**DESCRIPTION OF THE TASK**
In the entries that follow, the lines from the line containing "ATOM 92 O O" up to and including the line containing "ATOM 154 N N" must be copied exactly, with pictures omitted.

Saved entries
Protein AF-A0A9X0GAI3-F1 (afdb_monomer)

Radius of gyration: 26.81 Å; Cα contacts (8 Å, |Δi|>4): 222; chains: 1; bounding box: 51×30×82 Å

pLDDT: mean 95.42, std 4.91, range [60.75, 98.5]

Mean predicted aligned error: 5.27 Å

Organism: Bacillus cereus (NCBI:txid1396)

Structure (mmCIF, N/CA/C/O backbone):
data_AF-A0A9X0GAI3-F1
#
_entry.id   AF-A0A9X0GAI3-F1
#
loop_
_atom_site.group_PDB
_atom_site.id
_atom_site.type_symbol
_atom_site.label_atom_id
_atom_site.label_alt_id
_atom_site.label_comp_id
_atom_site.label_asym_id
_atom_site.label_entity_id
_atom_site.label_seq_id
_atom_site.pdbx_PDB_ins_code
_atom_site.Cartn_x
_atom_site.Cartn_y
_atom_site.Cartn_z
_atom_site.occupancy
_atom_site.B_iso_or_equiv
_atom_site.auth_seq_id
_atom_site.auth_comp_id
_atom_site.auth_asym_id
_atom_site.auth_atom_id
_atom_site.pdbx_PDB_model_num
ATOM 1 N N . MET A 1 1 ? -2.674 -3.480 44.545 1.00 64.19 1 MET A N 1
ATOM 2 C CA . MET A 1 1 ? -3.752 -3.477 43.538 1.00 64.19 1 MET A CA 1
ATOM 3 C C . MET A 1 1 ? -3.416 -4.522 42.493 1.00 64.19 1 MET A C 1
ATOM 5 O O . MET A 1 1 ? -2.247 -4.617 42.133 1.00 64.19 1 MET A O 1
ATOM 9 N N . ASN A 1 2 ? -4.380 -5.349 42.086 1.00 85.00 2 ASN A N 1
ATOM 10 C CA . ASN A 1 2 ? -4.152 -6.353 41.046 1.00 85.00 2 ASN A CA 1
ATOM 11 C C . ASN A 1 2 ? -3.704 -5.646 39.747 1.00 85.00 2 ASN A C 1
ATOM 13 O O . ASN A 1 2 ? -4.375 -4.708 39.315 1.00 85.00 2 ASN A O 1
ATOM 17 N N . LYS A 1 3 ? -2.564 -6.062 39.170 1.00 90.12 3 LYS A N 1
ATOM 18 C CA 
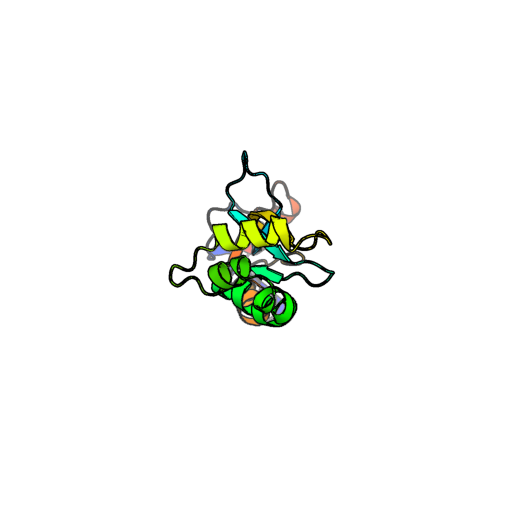. LYS A 1 3 ? -1.995 -5.469 37.945 1.00 90.12 3 LYS A CA 1
ATOM 19 C C . LYS A 1 3 ? -2.992 -5.502 36.786 1.00 90.12 3 LYS A C 1
ATOM 21 O O . LYS A 1 3 ? -3.063 -4.537 36.037 1.00 90.12 3 LYS A O 1
ATOM 26 N N . ASP A 1 4 ? -3.813 -6.545 36.715 1.00 92.19 4 ASP A N 1
ATOM 27 C CA . ASP A 1 4 ? -4.820 -6.702 35.665 1.00 92.19 4 ASP A CA 1
ATOM 28 C C . ASP A 1 4 ? -5.948 -5.671 35.805 1.00 92.19 4 ASP A C 1
ATOM 30 O O . ASP A 1 4 ? -6.434 -5.134 34.816 1.00 92.19 4 ASP A O 1
ATOM 34 N N . ILE A 1 5 ? -6.339 -5.330 37.039 1.00 92.12 5 ILE A N 1
ATOM 35 C CA . ILE A 1 5 ? -7.348 -4.286 37.274 1.00 92.12 5 ILE A CA 1
ATOM 36 C C . ILE A 1 5 ? -6.785 -2.911 36.941 1.00 92.12 5 ILE A C 1
ATOM 38 O O . ILE A 1 5 ? -7.499 -2.090 36.373 1.00 92.12 5 ILE A O 1
ATOM 42 N N . GLN A 1 6 ? -5.515 -2.656 37.271 1.00 92.69 6 GLN A N 1
ATOM 43 C CA . GLN A 1 6 ? -4.881 -1.401 36.877 1.00 92.69 6 GLN A CA 1
ATOM 44 C C . GLN A 1 6 ? -4.830 -1.266 35.352 1.00 92.69 6 GLN A C 1
ATOM 46 O O . GLN A 1 6 ? -5.218 -0.226 34.831 1.00 92.69 6 GLN A O 1
ATOM 51 N N . PHE A 1 7 ? -4.447 -2.335 34.651 1.00 95.00 7 PHE A N 1
ATOM 52 C CA . PHE A 1 7 ? -4.476 -2.385 33.191 1.00 95.00 7 PHE A CA 1
ATOM 53 C C . PHE A 1 7 ? -5.874 -2.080 32.628 1.00 95.00 7 PHE A C 1
ATOM 55 O O . PHE A 1 7 ? -6.005 -1.259 31.727 1.00 95.00 7 PHE A O 1
ATOM 62 N N . LEU A 1 8 ? -6.936 -2.680 33.180 1.00 95.50 8 LEU A N 1
ATOM 63 C CA . LEU A 1 8 ? -8.310 -2.437 32.718 1.00 95.50 8 LEU A CA 1
ATOM 64 C C . LEU A 1 8 ? -8.774 -0.990 32.947 1.00 95.50 8 LEU A C 1
ATOM 66 O O . LEU A 1 8 ? -9.491 -0.449 32.107 1.00 95.50 8 LEU A O 1
ATOM 70 N N . LYS A 1 9 ? -8.345 -0.349 34.042 1.00 94.25 9 LYS A N 1
ATOM 71 C CA . LYS A 1 9 ? -8.618 1.073 34.312 1.00 94.25 9 LYS A CA 1
ATOM 72 C C . LYS A 1 9 ? -7.921 1.989 33.306 1.00 94.25 9 LYS A C 1
ATOM 74 O O . LYS A 1 9 ?
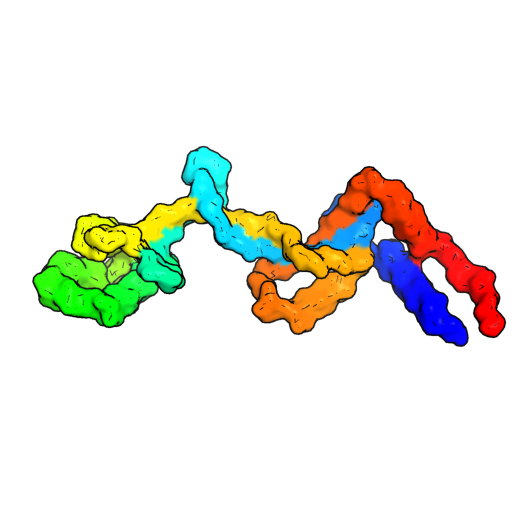 -8.551 2.898 32.772 1.00 94.25 9 LYS A O 1
ATOM 79 N N . GLU A 1 10 ? -6.642 1.736 33.036 1.00 95.
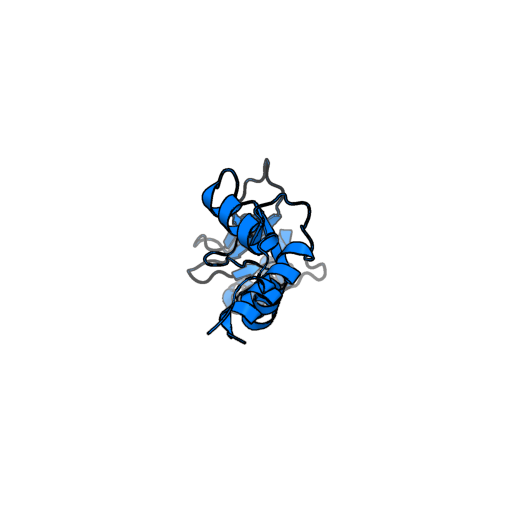69 10 GLU A N 1
ATOM 80 C CA . GLU A 1 10 ? -5.863 2.485 32.040 1.00 95.69 10 GLU A CA 1
ATOM 81 C C . GLU A 1 10 ? -6.465 2.315 30.640 1.00 95.69 10 GLU A C 1
ATOM 83 O O . GLU A 1 10 ? -6.715 3.301 29.946 1.00 95.69 10 GLU A O 1
ATOM 88 N N . LEU A 1 11 ? -6.814 1.078 30.273 1.00 96.88 11 LEU A N 1
ATOM 89 C CA . LEU A 1 11 ? -7.469 0.770 29.006 1.00 96.88 11 LEU A CA 1
ATOM 90 C C . LEU A 1 11 ? -8.836 1.461 28.881 1.00 96.88 11 LEU A C 1
ATOM 92 O O . LEU A 1 11 ? -9.132 2.031 27.836 1.00 96.88 11 LEU A O 1
ATOM 96 N N . GLN A 1 12 ? -9.671 1.456 29.926 1.00 96.88 12 GLN A N 1
ATOM 97 C CA . GLN A 1 12 ? -10.958 2.165 29.923 1.00 96.88 12 GLN A CA 1
ATOM 98 C C . GLN A 1 12 ? -10.781 3.668 29.670 1.00 96.88 12 GLN A C 1
ATOM 100 O O . GLN A 1 12 ? -11.521 4.260 28.876 1.00 96.88 12 GLN A O 1
ATOM 105 N N . GLN A 1 13 ? -9.806 4.290 30.340 1.00 96.44 13 GLN A N 1
ATOM 106 C CA . GLN A 1 1
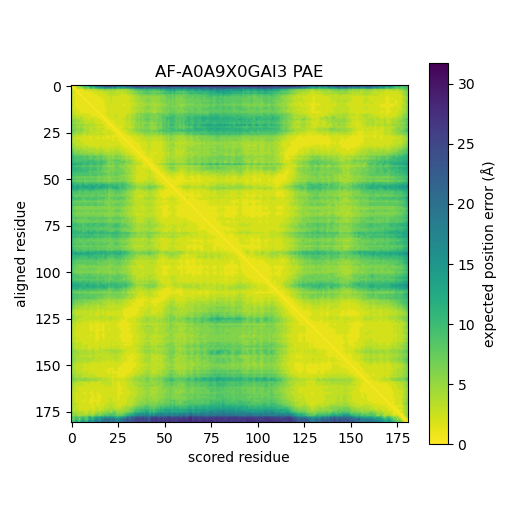3 ? -9.509 5.707 30.158 1.00 96.44 13 GLN A CA 1
ATOM 107 C C . GLN A 1 13 ? -9.110 5.997 28.707 1.00 96.44 13 GLN A C 1
ATOM 109 O O . GLN A 1 13 ? -9.590 6.964 28.117 1.00 96.44 13 GLN A O 1
ATOM 114 N N . GLU A 1 14 ? -8.280 5.150 28.106 1.00 97.00 14 GLU A N 1
ATOM 115 C CA . GLU A 1 14 ? -7.865 5.314 26.715 1.00 97.00 14 GLU A CA 1
ATOM 116 C C . GLU A 1 14 ? -9.021 5.087 25.730 1.00 97.00 14 GLU A C 1
ATOM 118 O O . GLU A 1 14 ? -9.251 5.919 24.852 1.00 97.00 14 GLU A O 1
ATOM 123 N N . LEU A 1 15 ? -9.817 4.027 25.912 1.00 96.12 15 LEU A N 1
ATOM 124 C CA . LEU A 1 15 ? -10.955 3.707 25.043 1.00 96.12 15 LEU A CA 1
ATOM 125 C C . LEU A 1 15 ? -11.987 4.841 24.965 1.00 96.12 15 LEU A C 1
ATOM 127 O O . LEU A 1 15 ? -12.544 5.094 23.896 1.00 96.12 15 LEU A O 1
ATOM 131 N N . THR A 1 16 ? -12.214 5.536 26.081 1.00 95.12 16 THR A N 1
ATOM 132 C CA . THR A 1 16 ? -13.209 6.613 26.200 1.00 95.12 16 THR A CA 1
ATOM 133 C C . THR A 1 16 ? -12.697 7.988 25.760 1.00 95.12 16 THR A C 1
ATOM 135 O O . THR A 1 16 ? -13.513 8.880 25.521 1.00 95.12 16 THR A O 1
ATOM 138 N N . THR A 1 17 ? -11.377 8.176 25.630 1.00 95.56 17 THR A N 1
ATOM 139 C CA . THR A 1 17 ? -10.763 9.486 25.323 1.00 95.56 17 THR A CA 1
ATOM 140 C C . THR A 1 17 ? -10.032 9.548 23.987 1.00 95.56 17 THR A C 1
ATOM 142 O O . THR A 1 17 ? -9.829 10.647 23.470 1.00 95.56 17 THR A O 1
ATOM 145 N N . GLN A 1 18 ? -9.647 8.407 23.411 1.00 95.44 18 GLN A N 1
ATOM 146 C CA . GLN A 1 18 ? -8.985 8.367 22.111 1.00 95.44 18 GLN A CA 1
ATOM 147 C C . GLN A 1 18 ? -9.849 8.969 20.990 1.00 95.44 18 GLN A C 1
ATOM 149 O O . GLN A 1 18 ? -11.082 8.932 21.019 1.00 95.44 18 GLN A O 1
ATOM 154 N N . GLU A 1 19 ? -9.182 9.496 19.961 1.00 94.31 19 GLU A N 1
ATOM 155 C CA . GLU A 1 19 ? -9.832 9.960 18.733 1.00 94.31 19 GLU A CA 1
ATOM 156 C C . GLU A 1 19 ? -10.613 8.825 18.057 1.00 94.31 19 GLU A C 1
ATOM 158 O O . GLU A 1 19 ? -10.325 7.648 18.247 1.00 94.31 19 GLU A O 1
ATOM 163 N N . THR A 1 20 ? -11.611 9.166 17.246 1.00 94.25 20 THR A N 1
ATOM 164 C CA . THR A 1 20 ? -12.480 8.168 16.599 1.00 94.25 20 THR A CA 1
ATOM 165 C C . THR A 1 20 ? -12.209 8.001 15.108 1.00 94.25 20 THR A C 1
ATOM 167 O O . THR A 1 20 ? -12.752 7.081 14.504 1.00 94.25 20 THR A O 1
ATOM 170 N N . ASP A 1 21 ? -11.434 8.912 14.512 1.00 94.19 21 ASP A N 1
ATOM 171 C CA . ASP A 1 21 ? -11.226 9.075 13.065 1.00 94.19 21 ASP A CA 1
ATOM 172 C C . ASP A 1 21 ? -12.536 9.058 12.253 1.00 94.19 21 ASP A C 1
ATOM 174 O O . ASP A 1 21 ? -12.580 8.626 11.107 1.00 94.19 21 ASP A O 1
ATOM 178 N N . GLY A 1 22 ? -13.628 9.541 12.862 1.00 93.56 22 GLY A N 1
ATOM 179 C CA . GLY A 1 22 ? -14.959 9.583 12.250 1.00 93.56 22 GLY A CA 1
ATOM 180 C C . GLY A 1 22 ? -15.741 8.265 12.312 1.00 93.56 22 GLY A C 1
ATOM 181 O O . GLY A 1 22 ? -16.886 8.225 11.861 1.00 93.56 22 GLY A O 1
ATOM 182 N N . ASN A 1 23 ? -15.184 7.205 12.904 1.00 95.12 23 ASN A N 1
ATOM 183 C CA . ASN A 1 23 ? -15.825 5.893 12.966 1.00 95.12 23 ASN A CA 1
ATOM 184 C C . ASN A 1 23 ? -16.748 5.723 14.183 1.00 95.12 23 ASN A C 1
ATOM 186 O O . ASN A 1 23 ? -16.509 6.230 15.284 1.00 95.12 23 ASN A O 1
ATOM 190 N N . ALA A 1 24 ? -17.797 4.918 14.009 1.00 93.25 24 ALA A N 1
ATOM 191 C CA . ALA A 1 24 ? -18.711 4.538 15.084 1.00 93.25 24 ALA A CA 1
ATOM 192 C C . ALA A 1 24 ? -18.150 3.383 15.933 1.00 93.25 24 ALA A C 1
ATOM 194 O O . ALA A 1 24 ? -17.407 2.539 15.426 1.00 93.25 24 ALA A O 1
ATOM 195 N N . SER A 1 25 ? -18.543 3.323 17.209 1.00 91.81 25 SER A N 1
ATOM 196 C CA . SER A 1 25 ? -18.307 2.156 18.071 1.00 91.81 25 SER A CA 1
ATOM 197 C C . SER A 1 25 ? -19.105 0.934 17.579 1.00 91.81 25 SER A C 1
ATOM 199 O O . SER A 1 25 ? -20.168 1.115 16.980 1.00 91.81 25 SER A O 1
ATOM 201 N N . PRO A 1 26 ? -18.654 -0.305 17.859 1.00 95.81 26 PRO A N 1
ATOM 202 C CA . PRO A 1 26 ? -17.363 -0.676 18.451 1.00 95.81 26 PRO A CA 1
ATOM 203 C C . PRO A 1 26 ? -16.191 -0.474 17.478 1.00 95.81 26 PRO A C 1
ATOM 205 O O . PRO A 1 26 ? -16.237 -0.954 16.344 1.00 95.81 26 PRO A O 1
ATOM 208 N N . ARG A 1 27 ? -15.138 0.216 17.928 1.00 96.00 27 ARG A N 1
ATOM 209 C CA . ARG A 1 27 ? -13.946 0.519 17.121 1.00 96.00 27 ARG A CA 1
ATOM 210 C C . ARG A 1 27 ? -12.770 -0.363 17.512 1.00 96.00 27 ARG A C 1
ATOM 212 O O . ARG A 1 27 ? -12.605 -0.700 18.679 1.00 96.00 27 ARG A O 1
ATOM 219 N N . PHE A 1 28 ? -11.944 -0.673 16.530 1.00 97.31 28 PHE A N 1
ATOM 220 C CA . PHE A 1 28 ? -10.599 -1.200 16.714 1.00 97.31 28 PHE A CA 1
ATOM 221 C C . PHE A 1 28 ? -9.678 -0.547 15.687 1.00 97.31 28 PHE A C 1
ATOM 223 O O . PHE A 1 28 ? -10.140 0.071 14.723 1.00 97.31 28 PHE A O 1
ATOM 230 N N . TRP A 1 29 ? -8.380 -0.670 15.905 1.00 98.44 29 TRP A N 1
ATOM 231 C CA . TRP A 1 29 ? -7.360 -0.047 15.082 1.00 98.44 29 TRP A CA 1
ATOM 232 C C . TRP A 1 29 ? -6.579 -1.093 14.314 1.00 98.44 29 TRP A C 1
ATOM 234 O O . TRP A 1 29 ? -6.319 -2.189 14.805 1.00 98.44 29 TRP A O 1
ATOM 244 N N . VAL A 1 30 ? -6.199 -0.729 13.101 1.00 98.44 30 VAL A N 1
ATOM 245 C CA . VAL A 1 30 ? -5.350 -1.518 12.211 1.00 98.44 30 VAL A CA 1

**SOLUTION FOR THIS TASK**
ATOM 92 O O . LEU A 1 11 ? -9.132 2.031 27.836 1.00 96.88 11 LEU A O 1
ATOM 96 N N . GLN A 1 12 ? -9.671 1.456 29.926 1.00 96.88 12 GLN A N 1
ATOM 97 C CA . GLN A 1 12 ? -10.958 2.165 29.923 1.00 96.88 12 GLN A CA 1
ATOM 98 C C . GLN A 1 12 ? -10.781 3.668 29.670 1.00 96.88 12 GLN A C 1
ATOM 100 O O . GLN A 1 12 ? -11.521 4.260 28.876 1.00 96.88 12 GLN A O 1
ATOM 105 N N . GLN A 1 13 ? -9.806 4.290 30.340 1.00 96.44 13 GLN A N 1
ATOM 106 C CA . GLN A 1 1
3 ? -9.509 5.707 30.158 1.00 96.44 13 GLN A CA 1
ATOM 107 C C . GLN A 1 13 ? -9.110 5.997 28.707 1.00 96.44 13 GLN A C 1
ATOM 109 O O . GLN A 1 13 ? -9.590 6.964 28.117 1.00 96.44 13 GLN A O 1
ATOM 114 N N . GLU A 1 14 ? -8.280 5.150 28.106 1.00 97.00 14 GLU A N 1
ATOM 115 C CA . GLU A 1 14 ? -7.865 5.314 26.715 1.00 97.00 14 GLU A CA 1
ATOM 116 C C . GLU A 1 14 ? -9.021 5.087 25.730 1.00 97.00 14 GLU A C 1
ATOM 118 O O . GLU A 1 14 ? -9.251 5.919 24.852 1.00 97.00 14 GLU A O 1
ATOM 123 N N . LEU A 1 15 ? -9.817 4.027 25.912 1.00 96.12 15 LEU A N 1
ATOM 124 C CA . LEU A 1 15 ? -10.955 3.707 25.043 1.00 96.12 15 LEU A CA 1
ATOM 125 C C . LEU A 1 15 ? -11.987 4.841 24.965 1.00 96.12 15 LEU A C 1
ATOM 127 O O . LEU A 1 15 ? -12.544 5.094 23.896 1.00 96.12 15 LEU A O 1
ATOM 131 N N . THR A 1 16 ? -12.214 5.536 26.081 1.00 95.12 16 THR A N 1
ATOM 132 C CA . THR A 1 16 ? -13.209 6.613 26.200 1.00 95.12 16 THR A CA 1
ATOM 133 C C . THR A 1 16 ? -12.697 7.988 25.760 1.00 95.12 16 THR A C 1
ATOM 135 O O . THR A 1 16 ? -13.513 8.880 25.521 1.00 95.12 16 THR A O 1
ATOM 138 N N . THR A 1 17 ? -11.377 8.176 25.630 1.00 95.56 17 THR A N 1
ATOM 139 C CA . THR A 1 17 ? -10.763 9.486 25.323 1.00 95.56 17 THR A CA 1
ATOM 140 C C . THR A 1 17 ? -10.032 9.548 23.987 1.00 95.56 17 THR A C 1
ATOM 142 O O . THR A 1 17 ? -9.829 10.647 23.470 1.00 95.56 17 THR A O 1
ATOM 145 N N . GLN A 1 18 ? -9.647 8.407 23.411 1.00 95.44 18 GLN A N 1
ATOM 146 C CA . GLN A 1 18 ? -8.985 8.367 22.111 1.00 95.44 18 GLN A CA 1
ATOM 147 C C . GLN A 1 18 ? -9.849 8.969 20.990 1.00 95.44 18 GLN A C 1
ATOM 149 O O . GLN A 1 18 ? -11.082 8.932 21.019 1.00 95.44 18 GLN A O 1
ATOM 154 N N . GLU A 1 19 ? -9.182 9.496 19.961 1.00 94.31 19 GLU A N 1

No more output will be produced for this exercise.